In December of last year, Phillip Bump wrote an article for The Atlantic that examined the Christmas Eve workload of the jolly old elf. Using data from the CIA, Bump focused his article on Santa’s deliveries to the world’s 526,000,000 Christian kids 14 years of age and younger.
Bump determined that Santa would need to “deliver presents to almost 22 million kids an hour, every hour, on the night before Christmas. That’s about 365,000 kids a minute; about 6,100 a second.” In the spirit of Christmas and in child-like faith, Bump concluded this is “Totally doable,” and later in the article he said: “If anyone ever desired sainthood, it is Nick.”
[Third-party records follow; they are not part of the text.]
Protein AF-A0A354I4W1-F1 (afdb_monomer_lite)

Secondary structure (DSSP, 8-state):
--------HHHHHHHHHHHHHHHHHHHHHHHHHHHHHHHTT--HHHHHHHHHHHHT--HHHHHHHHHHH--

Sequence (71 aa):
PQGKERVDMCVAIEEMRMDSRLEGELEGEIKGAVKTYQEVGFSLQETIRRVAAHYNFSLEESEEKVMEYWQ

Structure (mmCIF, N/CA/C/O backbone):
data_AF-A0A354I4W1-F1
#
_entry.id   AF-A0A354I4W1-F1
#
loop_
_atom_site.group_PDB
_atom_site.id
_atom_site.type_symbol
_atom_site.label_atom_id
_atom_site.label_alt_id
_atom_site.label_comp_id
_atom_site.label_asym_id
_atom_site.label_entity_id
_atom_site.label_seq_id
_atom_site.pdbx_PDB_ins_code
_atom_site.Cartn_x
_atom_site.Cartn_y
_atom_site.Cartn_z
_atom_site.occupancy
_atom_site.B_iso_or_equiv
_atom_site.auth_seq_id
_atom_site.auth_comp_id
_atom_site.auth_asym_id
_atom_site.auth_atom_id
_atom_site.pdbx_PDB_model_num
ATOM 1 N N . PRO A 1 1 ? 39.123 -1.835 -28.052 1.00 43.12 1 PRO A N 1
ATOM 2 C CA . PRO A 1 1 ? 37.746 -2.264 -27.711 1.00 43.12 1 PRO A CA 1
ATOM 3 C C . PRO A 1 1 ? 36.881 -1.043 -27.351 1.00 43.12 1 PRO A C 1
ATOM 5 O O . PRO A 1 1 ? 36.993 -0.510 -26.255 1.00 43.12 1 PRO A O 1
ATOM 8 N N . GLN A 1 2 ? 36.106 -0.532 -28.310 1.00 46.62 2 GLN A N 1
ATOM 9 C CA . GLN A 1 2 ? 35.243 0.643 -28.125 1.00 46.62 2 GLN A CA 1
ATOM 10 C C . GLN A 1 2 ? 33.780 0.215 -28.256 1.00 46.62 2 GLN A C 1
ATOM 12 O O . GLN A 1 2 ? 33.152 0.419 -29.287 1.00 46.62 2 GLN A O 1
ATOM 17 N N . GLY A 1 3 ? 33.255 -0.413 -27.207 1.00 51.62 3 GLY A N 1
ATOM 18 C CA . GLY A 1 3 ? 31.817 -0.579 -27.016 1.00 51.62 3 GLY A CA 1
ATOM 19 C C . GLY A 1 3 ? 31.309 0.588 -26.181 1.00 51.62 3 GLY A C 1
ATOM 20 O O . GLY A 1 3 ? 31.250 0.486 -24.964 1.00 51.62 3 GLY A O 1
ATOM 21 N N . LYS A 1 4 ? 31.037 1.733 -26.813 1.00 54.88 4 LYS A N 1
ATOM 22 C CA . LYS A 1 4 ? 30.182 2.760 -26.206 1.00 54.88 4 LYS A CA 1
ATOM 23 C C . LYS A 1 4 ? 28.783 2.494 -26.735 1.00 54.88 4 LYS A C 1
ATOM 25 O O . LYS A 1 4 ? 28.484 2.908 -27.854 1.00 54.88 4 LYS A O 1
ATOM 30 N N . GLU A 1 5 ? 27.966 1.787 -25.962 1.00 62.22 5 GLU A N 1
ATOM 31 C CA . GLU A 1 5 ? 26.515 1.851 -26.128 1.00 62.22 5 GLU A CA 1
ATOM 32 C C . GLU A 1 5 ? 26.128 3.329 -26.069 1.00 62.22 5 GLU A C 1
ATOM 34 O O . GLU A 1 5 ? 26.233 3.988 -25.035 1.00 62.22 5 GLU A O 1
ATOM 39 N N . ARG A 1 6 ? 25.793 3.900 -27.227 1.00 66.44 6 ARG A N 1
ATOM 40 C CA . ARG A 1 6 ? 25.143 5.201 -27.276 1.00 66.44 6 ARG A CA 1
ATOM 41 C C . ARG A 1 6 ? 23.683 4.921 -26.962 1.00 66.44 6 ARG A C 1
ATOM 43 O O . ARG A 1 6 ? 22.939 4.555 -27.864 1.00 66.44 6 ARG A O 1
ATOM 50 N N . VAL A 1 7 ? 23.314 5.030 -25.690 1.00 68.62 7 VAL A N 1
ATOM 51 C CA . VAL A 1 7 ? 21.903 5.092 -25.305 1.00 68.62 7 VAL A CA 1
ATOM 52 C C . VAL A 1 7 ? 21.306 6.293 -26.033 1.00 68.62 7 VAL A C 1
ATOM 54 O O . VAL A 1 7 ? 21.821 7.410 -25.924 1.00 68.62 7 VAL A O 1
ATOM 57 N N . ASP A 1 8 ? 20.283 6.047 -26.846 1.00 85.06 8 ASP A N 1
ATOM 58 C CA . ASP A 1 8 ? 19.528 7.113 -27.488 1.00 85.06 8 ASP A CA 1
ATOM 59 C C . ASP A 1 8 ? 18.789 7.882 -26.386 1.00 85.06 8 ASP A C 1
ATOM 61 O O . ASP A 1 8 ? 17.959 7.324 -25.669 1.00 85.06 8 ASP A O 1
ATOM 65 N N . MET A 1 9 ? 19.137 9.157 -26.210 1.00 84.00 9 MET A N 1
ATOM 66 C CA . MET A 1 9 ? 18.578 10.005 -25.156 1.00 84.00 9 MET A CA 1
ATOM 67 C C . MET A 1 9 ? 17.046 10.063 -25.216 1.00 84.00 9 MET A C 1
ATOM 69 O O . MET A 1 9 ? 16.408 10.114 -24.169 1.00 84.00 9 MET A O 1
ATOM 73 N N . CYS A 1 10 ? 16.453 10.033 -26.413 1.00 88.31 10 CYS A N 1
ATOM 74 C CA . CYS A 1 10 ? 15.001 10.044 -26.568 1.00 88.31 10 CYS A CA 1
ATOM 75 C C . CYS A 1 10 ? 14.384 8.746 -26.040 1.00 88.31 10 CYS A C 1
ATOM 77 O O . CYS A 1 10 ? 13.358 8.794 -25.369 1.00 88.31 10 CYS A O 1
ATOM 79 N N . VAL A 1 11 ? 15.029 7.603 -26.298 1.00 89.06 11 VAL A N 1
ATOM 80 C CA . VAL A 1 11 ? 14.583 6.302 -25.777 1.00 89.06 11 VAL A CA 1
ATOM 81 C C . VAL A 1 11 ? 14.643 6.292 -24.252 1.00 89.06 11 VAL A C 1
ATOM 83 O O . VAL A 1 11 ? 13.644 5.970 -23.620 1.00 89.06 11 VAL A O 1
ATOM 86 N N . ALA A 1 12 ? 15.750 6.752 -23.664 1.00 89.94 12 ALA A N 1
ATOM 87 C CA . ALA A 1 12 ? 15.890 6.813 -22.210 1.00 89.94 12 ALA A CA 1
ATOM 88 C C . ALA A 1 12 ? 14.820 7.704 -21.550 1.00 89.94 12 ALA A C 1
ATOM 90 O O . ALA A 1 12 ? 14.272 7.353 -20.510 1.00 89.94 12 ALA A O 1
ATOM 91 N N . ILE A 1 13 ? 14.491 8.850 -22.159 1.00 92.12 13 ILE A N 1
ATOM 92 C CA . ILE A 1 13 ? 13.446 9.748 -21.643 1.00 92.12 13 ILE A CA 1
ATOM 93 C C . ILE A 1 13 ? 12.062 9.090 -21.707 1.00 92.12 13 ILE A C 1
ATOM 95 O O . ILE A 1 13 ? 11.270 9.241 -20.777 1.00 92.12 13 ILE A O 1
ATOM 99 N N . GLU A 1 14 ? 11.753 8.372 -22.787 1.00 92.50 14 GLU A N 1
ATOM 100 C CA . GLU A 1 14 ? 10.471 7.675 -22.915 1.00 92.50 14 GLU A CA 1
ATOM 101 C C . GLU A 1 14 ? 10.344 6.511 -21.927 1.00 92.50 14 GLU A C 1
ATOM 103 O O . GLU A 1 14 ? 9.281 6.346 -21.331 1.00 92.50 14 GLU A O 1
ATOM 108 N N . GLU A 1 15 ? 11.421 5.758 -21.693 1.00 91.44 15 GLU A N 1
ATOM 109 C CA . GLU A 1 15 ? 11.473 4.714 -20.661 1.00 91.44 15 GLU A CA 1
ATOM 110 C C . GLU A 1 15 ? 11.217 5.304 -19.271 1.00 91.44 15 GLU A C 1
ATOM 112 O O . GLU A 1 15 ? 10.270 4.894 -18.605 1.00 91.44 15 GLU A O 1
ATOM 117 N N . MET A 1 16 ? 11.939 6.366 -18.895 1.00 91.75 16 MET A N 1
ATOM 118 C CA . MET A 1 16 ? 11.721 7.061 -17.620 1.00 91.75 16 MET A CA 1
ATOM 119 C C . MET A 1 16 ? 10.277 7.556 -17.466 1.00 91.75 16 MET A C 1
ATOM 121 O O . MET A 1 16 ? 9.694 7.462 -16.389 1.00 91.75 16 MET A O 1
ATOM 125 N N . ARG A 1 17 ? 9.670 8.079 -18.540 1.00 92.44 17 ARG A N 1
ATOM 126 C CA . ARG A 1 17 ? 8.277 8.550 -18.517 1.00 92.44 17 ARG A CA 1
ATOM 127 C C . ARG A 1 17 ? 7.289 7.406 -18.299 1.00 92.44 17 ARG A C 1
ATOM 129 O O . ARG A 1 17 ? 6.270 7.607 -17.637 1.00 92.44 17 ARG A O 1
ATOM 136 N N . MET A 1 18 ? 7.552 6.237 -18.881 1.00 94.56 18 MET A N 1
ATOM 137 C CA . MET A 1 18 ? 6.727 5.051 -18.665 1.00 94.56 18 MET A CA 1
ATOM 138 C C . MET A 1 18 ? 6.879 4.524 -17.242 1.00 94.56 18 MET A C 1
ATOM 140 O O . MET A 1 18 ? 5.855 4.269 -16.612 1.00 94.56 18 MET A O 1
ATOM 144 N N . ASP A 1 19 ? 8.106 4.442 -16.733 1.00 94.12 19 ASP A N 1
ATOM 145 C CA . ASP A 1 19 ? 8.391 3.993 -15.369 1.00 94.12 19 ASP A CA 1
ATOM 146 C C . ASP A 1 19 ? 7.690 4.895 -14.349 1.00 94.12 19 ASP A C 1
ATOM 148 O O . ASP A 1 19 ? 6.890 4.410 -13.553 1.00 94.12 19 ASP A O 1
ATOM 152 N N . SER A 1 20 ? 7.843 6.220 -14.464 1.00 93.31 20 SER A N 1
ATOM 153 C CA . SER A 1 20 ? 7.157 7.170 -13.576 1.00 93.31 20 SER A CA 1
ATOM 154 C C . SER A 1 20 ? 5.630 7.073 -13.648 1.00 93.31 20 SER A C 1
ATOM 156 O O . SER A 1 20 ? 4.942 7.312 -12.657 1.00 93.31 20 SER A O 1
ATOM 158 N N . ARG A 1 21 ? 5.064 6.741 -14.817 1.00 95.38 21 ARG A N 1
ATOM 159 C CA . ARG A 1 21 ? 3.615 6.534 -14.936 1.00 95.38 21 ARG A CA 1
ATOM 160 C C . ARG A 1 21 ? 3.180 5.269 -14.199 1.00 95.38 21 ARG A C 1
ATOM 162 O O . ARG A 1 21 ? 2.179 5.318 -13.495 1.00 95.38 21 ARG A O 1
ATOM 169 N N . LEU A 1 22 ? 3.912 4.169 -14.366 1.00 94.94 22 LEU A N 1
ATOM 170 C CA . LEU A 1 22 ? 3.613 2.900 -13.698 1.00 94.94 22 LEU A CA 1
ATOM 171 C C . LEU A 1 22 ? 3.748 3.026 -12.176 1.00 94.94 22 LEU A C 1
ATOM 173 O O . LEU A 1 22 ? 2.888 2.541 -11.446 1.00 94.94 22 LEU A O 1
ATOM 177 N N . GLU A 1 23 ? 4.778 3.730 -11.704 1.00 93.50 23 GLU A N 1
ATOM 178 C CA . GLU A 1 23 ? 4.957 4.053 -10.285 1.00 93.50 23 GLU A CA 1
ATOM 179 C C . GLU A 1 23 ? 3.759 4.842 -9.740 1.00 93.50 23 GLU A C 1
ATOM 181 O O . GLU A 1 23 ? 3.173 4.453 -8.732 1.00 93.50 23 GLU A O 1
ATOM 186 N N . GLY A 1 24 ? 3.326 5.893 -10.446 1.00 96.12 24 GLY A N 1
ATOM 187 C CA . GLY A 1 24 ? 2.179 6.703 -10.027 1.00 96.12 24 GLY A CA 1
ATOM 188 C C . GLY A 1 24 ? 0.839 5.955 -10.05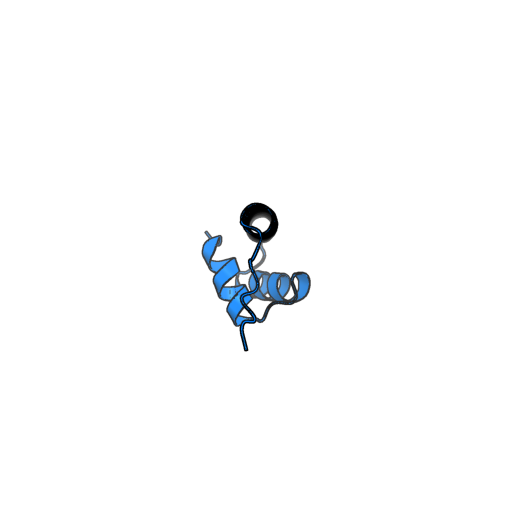0 1.00 96.12 24 GLY A C 1
ATOM 189 O O . GLY A 1 24 ? -0.015 6.190 -9.191 1.00 96.12 24 GLY A O 1
ATOM 190 N N . GLU A 1 25 ? 0.636 5.048 -11.010 1.00 97.25 25 GLU A N 1
ATOM 191 C CA . GLU A 1 25 ? -0.540 4.169 -11.047 1.00 97.25 25 GLU A CA 1
ATOM 192 C C . GLU A 1 25 ? -0.558 3.244 -9.821 1.00 97.25 25 GLU A C 1
ATOM 194 O O . GLU A 1 25 ? -1.561 3.197 -9.105 1.00 97.25 25 GLU A O 1
ATOM 199 N N . LEU A 1 26 ? 0.573 2.604 -9.515 1.00 96.44 26 LEU A N 1
ATOM 200 C CA . LEU A 1 26 ? 0.719 1.725 -8.356 1.00 96.44 26 LEU A CA 1
ATOM 201 C C . LEU A 1 26 ? 0.512 2.467 -7.024 1.00 96.44 26 LEU A C 1
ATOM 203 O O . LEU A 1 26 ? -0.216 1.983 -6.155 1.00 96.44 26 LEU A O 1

The anticipation of Christmas is hard to contain when you’re a child. I can remember how quickly I hurried home after school, so I could watch Santa’s Workshop on a black and white TV. The days from Thanksgiving to Christmas passed by with the agonizing speed of a turtle.
As a child, I thought Christmas would never come; and, truthfully, I gave very little thought to its significance. The desire that I had for the brightly wrapped gifts carefully placed beneath the bright lights and icicles hanging on the Christmas tree, had little to do with the Christ of Christmas.
So, what is Christmas. It certainly isn’t big box stores opening on Thanksgiving Day to celebrate the birth and arrival of frenzied shopping. Christmas is the birth of Hope. It is a time to step away from the hustle and bustle of the mobs and the malls to find a moment of solitude to reflect on what God has done for us.
Christmas is that day long ago when Jesus stepped down from the glories of heaven to be born in a lowly manger; to live a sinless life; to die the death of the cross; to rise again on the third day; and to return to heaven to intercede on our behalf.
The Apostle Paul summarized the life of Christ, when he wrote: Beyond all question, the mystery from which true godliness springs is great: Jesus appeared in the flesh, was vindicated by the Spirit, was seen by angels, was preached among the nations, was believed on in the world, was taken up in glory ( I Timothy 3:16).